About this task: Take the data below and extract the lines from the one with "Protein AF-A0A3C0UD77-F1 (afdb_monomer_lite)" to the one with "ATOM 1 N N . ALA", inclusive, exactly as written.

Excerpted data:
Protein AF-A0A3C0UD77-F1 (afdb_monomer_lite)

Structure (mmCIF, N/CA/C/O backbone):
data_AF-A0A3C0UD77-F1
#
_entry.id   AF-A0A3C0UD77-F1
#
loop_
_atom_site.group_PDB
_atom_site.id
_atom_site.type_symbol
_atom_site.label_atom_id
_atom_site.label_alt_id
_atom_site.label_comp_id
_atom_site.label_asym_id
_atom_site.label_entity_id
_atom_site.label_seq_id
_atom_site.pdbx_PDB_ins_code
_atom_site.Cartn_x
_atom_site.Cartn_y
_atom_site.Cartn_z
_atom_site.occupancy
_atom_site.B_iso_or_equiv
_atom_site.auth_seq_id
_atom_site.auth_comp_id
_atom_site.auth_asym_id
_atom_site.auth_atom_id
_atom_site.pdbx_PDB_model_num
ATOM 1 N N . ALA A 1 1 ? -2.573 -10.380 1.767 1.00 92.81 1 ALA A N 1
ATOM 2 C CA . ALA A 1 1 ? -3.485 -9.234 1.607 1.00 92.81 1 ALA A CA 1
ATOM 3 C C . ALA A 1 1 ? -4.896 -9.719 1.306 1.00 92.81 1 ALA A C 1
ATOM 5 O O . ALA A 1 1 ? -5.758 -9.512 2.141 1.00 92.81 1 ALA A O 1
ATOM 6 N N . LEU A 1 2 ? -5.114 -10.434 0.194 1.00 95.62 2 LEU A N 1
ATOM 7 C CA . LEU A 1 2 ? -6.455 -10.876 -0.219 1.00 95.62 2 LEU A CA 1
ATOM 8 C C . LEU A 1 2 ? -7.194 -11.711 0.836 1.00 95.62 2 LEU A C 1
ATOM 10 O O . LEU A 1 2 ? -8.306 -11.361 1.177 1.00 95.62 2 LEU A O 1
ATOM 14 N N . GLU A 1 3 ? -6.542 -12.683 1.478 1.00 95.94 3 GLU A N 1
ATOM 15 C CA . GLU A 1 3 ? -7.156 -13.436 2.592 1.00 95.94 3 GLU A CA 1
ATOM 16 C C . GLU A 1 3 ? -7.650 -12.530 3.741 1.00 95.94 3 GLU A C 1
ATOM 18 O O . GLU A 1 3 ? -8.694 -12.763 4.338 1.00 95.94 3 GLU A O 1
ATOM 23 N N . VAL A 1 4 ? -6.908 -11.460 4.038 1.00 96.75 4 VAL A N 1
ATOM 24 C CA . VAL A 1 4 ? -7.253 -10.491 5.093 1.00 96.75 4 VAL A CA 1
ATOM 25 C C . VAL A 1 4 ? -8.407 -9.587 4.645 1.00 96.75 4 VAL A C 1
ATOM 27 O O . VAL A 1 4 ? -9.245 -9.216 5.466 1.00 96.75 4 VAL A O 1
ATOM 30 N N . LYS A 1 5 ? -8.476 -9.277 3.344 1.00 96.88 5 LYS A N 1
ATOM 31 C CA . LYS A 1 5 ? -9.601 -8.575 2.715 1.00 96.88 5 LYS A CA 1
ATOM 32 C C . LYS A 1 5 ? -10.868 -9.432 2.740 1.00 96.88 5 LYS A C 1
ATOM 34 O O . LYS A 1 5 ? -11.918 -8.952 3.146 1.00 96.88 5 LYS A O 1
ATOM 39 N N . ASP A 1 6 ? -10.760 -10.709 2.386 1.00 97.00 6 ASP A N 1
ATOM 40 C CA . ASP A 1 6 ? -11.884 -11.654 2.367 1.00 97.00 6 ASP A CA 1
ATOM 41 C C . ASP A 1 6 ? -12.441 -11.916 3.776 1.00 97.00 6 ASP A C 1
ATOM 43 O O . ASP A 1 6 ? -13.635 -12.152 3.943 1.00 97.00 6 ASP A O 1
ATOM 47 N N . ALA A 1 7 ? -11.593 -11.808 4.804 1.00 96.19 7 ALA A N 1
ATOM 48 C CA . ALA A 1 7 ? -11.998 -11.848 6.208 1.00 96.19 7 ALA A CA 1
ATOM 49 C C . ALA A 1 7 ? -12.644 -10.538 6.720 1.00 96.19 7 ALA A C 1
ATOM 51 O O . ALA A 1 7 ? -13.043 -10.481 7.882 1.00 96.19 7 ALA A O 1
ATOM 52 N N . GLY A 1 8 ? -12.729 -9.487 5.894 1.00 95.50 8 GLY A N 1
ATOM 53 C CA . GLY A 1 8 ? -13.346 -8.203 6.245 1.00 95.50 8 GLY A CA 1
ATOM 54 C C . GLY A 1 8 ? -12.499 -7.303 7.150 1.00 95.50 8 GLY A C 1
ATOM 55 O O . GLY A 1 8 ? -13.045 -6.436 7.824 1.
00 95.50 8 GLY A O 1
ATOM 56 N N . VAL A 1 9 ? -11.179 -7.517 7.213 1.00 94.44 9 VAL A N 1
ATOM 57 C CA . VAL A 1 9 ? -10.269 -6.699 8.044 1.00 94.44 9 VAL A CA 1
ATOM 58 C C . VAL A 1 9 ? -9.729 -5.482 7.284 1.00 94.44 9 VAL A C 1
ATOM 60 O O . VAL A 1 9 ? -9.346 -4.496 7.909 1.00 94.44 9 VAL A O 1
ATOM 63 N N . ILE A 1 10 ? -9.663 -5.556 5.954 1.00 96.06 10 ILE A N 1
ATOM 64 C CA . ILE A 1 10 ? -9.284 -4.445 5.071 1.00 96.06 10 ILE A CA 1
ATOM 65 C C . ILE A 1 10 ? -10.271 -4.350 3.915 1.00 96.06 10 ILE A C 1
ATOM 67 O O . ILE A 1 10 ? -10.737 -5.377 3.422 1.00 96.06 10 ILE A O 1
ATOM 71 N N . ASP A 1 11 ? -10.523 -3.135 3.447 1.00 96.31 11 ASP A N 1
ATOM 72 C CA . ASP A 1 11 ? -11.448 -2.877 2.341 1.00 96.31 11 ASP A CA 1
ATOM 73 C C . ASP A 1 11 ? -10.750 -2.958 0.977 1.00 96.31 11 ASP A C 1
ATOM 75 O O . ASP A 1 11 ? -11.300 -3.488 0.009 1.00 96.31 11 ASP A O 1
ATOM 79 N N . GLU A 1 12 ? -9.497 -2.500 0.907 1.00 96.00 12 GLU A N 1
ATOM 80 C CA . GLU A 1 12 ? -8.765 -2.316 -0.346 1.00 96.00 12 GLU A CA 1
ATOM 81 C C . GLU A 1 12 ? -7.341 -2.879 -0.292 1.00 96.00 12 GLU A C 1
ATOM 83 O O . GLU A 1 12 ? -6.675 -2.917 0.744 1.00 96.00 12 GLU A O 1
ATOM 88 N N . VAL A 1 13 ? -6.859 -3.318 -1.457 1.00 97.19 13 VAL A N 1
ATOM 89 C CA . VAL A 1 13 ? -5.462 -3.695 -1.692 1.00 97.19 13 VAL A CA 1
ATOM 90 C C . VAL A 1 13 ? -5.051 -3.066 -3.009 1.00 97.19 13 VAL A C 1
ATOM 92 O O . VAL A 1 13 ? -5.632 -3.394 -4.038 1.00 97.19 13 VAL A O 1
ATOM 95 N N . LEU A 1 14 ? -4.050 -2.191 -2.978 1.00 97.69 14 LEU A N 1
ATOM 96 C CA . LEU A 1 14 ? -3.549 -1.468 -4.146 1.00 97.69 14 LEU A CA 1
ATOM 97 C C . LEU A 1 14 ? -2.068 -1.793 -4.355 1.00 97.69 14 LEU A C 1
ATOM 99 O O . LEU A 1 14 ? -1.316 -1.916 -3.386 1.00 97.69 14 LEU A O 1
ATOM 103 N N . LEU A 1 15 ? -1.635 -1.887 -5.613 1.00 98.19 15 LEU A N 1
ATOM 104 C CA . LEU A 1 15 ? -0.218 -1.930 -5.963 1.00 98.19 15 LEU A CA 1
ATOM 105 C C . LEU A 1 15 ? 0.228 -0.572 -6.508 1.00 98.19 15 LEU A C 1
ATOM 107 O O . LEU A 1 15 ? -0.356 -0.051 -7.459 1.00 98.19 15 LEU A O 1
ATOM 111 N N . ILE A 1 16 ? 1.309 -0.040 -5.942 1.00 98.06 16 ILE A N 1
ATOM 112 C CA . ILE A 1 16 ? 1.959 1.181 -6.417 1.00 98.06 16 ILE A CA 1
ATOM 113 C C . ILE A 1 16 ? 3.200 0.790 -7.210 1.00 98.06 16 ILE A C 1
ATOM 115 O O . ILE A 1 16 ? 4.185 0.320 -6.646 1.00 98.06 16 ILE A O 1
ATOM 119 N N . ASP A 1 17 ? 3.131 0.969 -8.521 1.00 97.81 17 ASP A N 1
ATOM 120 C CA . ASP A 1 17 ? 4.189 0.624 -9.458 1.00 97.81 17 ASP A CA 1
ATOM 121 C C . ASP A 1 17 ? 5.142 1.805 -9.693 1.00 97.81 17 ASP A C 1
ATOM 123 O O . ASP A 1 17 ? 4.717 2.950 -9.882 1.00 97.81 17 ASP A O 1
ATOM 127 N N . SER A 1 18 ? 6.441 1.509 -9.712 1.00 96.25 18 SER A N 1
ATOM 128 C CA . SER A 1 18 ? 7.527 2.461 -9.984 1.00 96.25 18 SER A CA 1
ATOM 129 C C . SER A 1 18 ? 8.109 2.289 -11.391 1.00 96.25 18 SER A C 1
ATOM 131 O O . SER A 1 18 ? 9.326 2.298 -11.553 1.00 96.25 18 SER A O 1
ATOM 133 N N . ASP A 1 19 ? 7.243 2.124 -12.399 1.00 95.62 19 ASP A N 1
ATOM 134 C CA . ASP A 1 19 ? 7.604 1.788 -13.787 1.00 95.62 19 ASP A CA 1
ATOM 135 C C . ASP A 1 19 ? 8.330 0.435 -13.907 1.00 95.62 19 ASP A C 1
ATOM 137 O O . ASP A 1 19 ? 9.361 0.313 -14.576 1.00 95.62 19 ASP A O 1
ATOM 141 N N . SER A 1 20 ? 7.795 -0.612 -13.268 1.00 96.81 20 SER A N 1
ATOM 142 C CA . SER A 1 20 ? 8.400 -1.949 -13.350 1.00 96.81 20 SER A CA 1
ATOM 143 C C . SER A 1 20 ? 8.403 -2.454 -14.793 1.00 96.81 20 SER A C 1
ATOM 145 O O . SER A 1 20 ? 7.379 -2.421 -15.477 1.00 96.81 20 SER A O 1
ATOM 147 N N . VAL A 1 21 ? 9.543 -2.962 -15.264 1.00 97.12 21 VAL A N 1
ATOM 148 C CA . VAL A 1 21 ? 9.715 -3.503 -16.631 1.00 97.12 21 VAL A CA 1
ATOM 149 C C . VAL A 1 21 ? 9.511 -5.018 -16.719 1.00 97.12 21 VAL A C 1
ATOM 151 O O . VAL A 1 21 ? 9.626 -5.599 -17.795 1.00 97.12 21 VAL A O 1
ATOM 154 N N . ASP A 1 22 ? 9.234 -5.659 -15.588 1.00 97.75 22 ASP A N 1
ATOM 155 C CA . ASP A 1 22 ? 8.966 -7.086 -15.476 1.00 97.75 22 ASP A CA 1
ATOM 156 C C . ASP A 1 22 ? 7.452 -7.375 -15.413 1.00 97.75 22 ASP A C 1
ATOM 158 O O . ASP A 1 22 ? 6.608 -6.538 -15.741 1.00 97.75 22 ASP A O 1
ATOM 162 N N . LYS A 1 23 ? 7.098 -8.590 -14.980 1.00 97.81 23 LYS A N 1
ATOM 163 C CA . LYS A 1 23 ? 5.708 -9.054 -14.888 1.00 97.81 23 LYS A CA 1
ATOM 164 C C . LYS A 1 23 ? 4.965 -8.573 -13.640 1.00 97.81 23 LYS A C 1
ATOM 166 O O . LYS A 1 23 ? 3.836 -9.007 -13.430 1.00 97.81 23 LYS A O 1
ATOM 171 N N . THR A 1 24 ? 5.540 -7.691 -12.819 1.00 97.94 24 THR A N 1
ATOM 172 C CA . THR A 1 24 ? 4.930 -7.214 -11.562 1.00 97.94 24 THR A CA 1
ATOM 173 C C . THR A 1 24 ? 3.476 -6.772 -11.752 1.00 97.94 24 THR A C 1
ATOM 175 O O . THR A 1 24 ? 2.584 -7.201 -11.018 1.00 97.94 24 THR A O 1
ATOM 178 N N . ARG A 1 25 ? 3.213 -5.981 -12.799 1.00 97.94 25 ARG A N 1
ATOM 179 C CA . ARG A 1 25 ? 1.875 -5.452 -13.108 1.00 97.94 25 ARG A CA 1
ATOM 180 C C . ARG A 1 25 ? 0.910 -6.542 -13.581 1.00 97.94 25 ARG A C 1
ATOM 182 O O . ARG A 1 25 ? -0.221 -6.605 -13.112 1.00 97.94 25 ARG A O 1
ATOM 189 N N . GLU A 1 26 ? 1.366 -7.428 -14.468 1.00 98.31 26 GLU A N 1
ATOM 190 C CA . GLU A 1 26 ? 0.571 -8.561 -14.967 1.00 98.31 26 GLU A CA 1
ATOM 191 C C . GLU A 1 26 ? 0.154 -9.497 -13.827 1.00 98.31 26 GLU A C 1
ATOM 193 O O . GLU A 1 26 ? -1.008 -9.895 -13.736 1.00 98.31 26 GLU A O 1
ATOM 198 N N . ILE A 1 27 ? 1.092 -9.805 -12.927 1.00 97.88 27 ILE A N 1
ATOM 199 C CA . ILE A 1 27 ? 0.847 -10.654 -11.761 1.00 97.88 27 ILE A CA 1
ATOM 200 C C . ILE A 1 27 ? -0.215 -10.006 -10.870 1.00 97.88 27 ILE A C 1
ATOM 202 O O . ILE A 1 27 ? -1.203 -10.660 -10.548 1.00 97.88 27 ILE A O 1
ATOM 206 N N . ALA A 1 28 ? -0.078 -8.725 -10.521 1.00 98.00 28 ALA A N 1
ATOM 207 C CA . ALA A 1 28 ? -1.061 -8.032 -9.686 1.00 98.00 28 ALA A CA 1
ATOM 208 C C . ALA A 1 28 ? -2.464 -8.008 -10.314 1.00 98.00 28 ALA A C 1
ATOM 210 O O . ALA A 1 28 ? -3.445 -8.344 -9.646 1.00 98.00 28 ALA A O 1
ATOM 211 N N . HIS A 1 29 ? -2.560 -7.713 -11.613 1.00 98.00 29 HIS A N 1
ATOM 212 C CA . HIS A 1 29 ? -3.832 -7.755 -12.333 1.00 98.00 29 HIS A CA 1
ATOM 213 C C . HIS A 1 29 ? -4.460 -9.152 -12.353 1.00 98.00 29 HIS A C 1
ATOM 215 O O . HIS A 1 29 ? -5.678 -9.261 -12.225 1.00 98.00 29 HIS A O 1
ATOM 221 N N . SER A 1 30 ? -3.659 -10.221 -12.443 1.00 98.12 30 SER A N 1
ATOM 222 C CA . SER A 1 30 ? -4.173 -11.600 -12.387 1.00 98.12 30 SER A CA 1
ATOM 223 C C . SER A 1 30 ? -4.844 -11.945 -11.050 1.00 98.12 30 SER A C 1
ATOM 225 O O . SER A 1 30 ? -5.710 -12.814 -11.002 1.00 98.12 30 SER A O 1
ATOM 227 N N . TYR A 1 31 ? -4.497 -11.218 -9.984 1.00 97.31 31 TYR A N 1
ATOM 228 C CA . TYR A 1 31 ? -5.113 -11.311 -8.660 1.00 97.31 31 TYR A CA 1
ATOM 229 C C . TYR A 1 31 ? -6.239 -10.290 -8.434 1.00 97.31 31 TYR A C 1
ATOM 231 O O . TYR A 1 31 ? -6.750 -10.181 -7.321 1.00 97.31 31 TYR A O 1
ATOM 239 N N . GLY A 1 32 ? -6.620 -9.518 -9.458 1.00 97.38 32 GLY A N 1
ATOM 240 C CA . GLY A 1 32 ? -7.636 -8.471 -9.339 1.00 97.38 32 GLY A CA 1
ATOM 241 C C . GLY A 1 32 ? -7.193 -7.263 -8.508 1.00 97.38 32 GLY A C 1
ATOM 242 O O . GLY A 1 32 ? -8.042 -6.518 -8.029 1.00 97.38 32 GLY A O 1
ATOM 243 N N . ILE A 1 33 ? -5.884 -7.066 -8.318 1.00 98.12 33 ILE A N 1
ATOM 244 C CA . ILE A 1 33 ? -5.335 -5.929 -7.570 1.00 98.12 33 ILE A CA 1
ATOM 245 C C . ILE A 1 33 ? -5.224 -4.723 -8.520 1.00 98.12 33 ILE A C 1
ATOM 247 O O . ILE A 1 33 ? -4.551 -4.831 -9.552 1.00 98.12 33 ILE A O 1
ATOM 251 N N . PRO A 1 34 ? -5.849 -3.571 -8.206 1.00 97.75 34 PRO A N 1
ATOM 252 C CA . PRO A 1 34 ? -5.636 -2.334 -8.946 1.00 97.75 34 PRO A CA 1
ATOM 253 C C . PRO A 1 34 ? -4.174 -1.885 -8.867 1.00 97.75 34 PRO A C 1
* * *
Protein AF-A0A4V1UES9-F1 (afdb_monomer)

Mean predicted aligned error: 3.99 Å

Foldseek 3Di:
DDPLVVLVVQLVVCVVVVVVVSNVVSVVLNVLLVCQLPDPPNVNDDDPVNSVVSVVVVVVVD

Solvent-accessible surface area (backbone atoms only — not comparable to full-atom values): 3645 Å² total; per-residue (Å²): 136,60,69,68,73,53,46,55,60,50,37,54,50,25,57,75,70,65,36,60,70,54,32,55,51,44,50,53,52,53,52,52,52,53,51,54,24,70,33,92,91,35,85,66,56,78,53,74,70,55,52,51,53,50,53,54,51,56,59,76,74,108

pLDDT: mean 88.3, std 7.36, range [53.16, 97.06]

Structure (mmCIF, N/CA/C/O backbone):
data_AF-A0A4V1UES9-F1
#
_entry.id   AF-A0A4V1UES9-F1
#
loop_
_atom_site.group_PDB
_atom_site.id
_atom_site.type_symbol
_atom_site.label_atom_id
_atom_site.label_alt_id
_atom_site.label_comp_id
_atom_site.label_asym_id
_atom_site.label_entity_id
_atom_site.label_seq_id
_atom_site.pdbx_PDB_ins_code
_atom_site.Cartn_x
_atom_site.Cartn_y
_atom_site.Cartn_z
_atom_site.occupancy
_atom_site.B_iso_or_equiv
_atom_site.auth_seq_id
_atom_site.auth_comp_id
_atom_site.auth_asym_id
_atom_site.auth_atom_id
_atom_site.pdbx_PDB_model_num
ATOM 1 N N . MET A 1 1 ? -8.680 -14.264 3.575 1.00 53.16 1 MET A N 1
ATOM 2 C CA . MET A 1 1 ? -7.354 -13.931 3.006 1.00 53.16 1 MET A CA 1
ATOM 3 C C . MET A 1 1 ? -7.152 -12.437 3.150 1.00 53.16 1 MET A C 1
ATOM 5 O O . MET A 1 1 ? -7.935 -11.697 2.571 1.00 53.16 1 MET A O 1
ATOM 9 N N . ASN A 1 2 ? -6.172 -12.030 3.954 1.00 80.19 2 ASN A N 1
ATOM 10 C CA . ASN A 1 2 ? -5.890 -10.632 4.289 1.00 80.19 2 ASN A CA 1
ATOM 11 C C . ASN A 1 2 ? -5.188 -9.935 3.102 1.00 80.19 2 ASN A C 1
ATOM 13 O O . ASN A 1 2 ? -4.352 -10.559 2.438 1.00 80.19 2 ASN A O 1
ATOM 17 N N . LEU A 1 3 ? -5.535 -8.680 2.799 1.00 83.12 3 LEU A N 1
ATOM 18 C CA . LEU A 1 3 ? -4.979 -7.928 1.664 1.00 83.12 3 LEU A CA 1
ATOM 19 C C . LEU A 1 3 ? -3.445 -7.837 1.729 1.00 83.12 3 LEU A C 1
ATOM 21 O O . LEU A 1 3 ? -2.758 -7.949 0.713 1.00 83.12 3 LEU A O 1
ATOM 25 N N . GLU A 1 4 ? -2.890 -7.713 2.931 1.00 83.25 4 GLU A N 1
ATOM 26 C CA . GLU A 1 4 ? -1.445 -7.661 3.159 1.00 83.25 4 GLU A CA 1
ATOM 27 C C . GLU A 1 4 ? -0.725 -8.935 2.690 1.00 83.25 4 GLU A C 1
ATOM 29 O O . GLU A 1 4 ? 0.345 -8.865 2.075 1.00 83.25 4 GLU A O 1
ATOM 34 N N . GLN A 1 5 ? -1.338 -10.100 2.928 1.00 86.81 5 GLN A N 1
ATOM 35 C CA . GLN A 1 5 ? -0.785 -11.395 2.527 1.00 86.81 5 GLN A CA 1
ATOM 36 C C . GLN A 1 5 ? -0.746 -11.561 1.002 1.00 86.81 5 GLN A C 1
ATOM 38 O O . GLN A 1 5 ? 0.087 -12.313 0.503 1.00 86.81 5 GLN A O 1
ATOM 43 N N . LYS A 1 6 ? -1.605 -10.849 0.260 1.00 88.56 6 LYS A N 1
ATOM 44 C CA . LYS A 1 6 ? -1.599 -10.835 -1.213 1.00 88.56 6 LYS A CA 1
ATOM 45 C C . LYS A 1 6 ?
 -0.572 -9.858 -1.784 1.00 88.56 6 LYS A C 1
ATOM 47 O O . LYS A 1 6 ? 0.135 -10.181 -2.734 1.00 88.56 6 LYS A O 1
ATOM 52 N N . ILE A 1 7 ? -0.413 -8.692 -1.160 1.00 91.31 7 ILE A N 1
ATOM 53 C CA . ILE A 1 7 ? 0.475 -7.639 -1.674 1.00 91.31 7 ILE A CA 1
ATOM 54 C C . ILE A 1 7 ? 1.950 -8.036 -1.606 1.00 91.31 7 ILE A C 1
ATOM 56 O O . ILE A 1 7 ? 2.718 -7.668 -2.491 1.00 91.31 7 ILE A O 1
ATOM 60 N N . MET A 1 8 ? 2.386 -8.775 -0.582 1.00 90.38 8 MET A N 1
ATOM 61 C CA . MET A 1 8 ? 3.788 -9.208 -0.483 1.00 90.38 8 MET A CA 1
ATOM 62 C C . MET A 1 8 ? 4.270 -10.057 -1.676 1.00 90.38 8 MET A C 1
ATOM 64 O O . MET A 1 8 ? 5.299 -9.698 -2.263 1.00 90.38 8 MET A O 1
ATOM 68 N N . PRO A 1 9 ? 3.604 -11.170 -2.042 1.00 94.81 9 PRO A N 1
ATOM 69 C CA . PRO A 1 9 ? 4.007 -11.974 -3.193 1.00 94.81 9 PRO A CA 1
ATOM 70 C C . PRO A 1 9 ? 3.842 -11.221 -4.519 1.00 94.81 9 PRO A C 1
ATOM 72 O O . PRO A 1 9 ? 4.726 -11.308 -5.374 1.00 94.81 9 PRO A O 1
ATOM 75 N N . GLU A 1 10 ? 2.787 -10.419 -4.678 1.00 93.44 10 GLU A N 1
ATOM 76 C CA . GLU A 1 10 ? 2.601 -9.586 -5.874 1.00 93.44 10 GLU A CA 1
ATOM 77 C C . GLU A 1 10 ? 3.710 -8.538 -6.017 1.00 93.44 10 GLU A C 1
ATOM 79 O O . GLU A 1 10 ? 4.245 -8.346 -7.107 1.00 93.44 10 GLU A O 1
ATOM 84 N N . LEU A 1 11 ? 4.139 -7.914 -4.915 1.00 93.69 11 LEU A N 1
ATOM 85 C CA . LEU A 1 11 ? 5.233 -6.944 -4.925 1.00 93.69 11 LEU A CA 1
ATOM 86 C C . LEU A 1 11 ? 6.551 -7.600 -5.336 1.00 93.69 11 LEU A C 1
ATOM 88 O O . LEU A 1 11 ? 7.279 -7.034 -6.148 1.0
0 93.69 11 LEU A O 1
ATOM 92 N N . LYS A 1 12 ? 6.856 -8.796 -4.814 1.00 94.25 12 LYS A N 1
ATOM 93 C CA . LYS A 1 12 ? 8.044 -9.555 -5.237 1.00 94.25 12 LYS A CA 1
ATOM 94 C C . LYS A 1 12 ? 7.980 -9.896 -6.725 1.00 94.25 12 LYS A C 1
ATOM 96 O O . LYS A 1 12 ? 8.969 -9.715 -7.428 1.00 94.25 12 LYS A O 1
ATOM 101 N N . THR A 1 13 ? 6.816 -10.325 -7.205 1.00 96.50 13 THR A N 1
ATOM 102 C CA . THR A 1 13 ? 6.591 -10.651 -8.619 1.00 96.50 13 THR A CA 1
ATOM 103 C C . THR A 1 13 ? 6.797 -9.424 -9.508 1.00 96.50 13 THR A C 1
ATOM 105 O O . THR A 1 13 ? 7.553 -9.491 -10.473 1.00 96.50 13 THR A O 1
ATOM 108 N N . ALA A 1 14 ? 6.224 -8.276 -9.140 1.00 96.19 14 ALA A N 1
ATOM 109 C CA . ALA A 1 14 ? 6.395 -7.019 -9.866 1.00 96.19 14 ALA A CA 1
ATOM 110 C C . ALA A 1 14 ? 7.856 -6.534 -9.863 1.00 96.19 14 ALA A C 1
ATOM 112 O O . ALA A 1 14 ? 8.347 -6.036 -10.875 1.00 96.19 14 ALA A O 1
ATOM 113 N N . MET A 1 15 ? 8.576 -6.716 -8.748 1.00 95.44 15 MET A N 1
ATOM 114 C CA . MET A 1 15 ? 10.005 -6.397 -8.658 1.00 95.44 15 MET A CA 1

Solution for this task:
Protein AF-A0A3C0UD77-F1 (afdb_monomer_lite)

Structure (mmCIF, N/CA/C/O backbone):
data_AF-A0A3C0UD77-F1
#
_entry.id   AF-A0A3C0UD77-F1
#
loop_
_atom_site.group_PDB
_atom_site.id
_atom_site.type_symbol
_atom_site.label_atom_id
_atom_site.label_alt_id
_atom_site.label_comp_id
_atom_site.label_asym_id
_atom_site.label_entity_id
_atom_site.label_seq_id
_atom_site.pdbx_PDB_ins_code
_atom_site.Cartn_x
_atom_site.Cartn_y
_atom_site.Cartn_z
_atom_site.occupancy
_atom_site.B_iso_or_equiv
_atom_site.auth_seq_id
_atom_site.auth_comp_id
_atom_site.auth_asym_id
_atom_site.auth_atom_id
_atom_site.pdbx_PDB_model_num
ATOM 1 N N . ALA A 1 1 ? -2.573 -10.380 1.767 1.00 92.81 1 ALA A N 1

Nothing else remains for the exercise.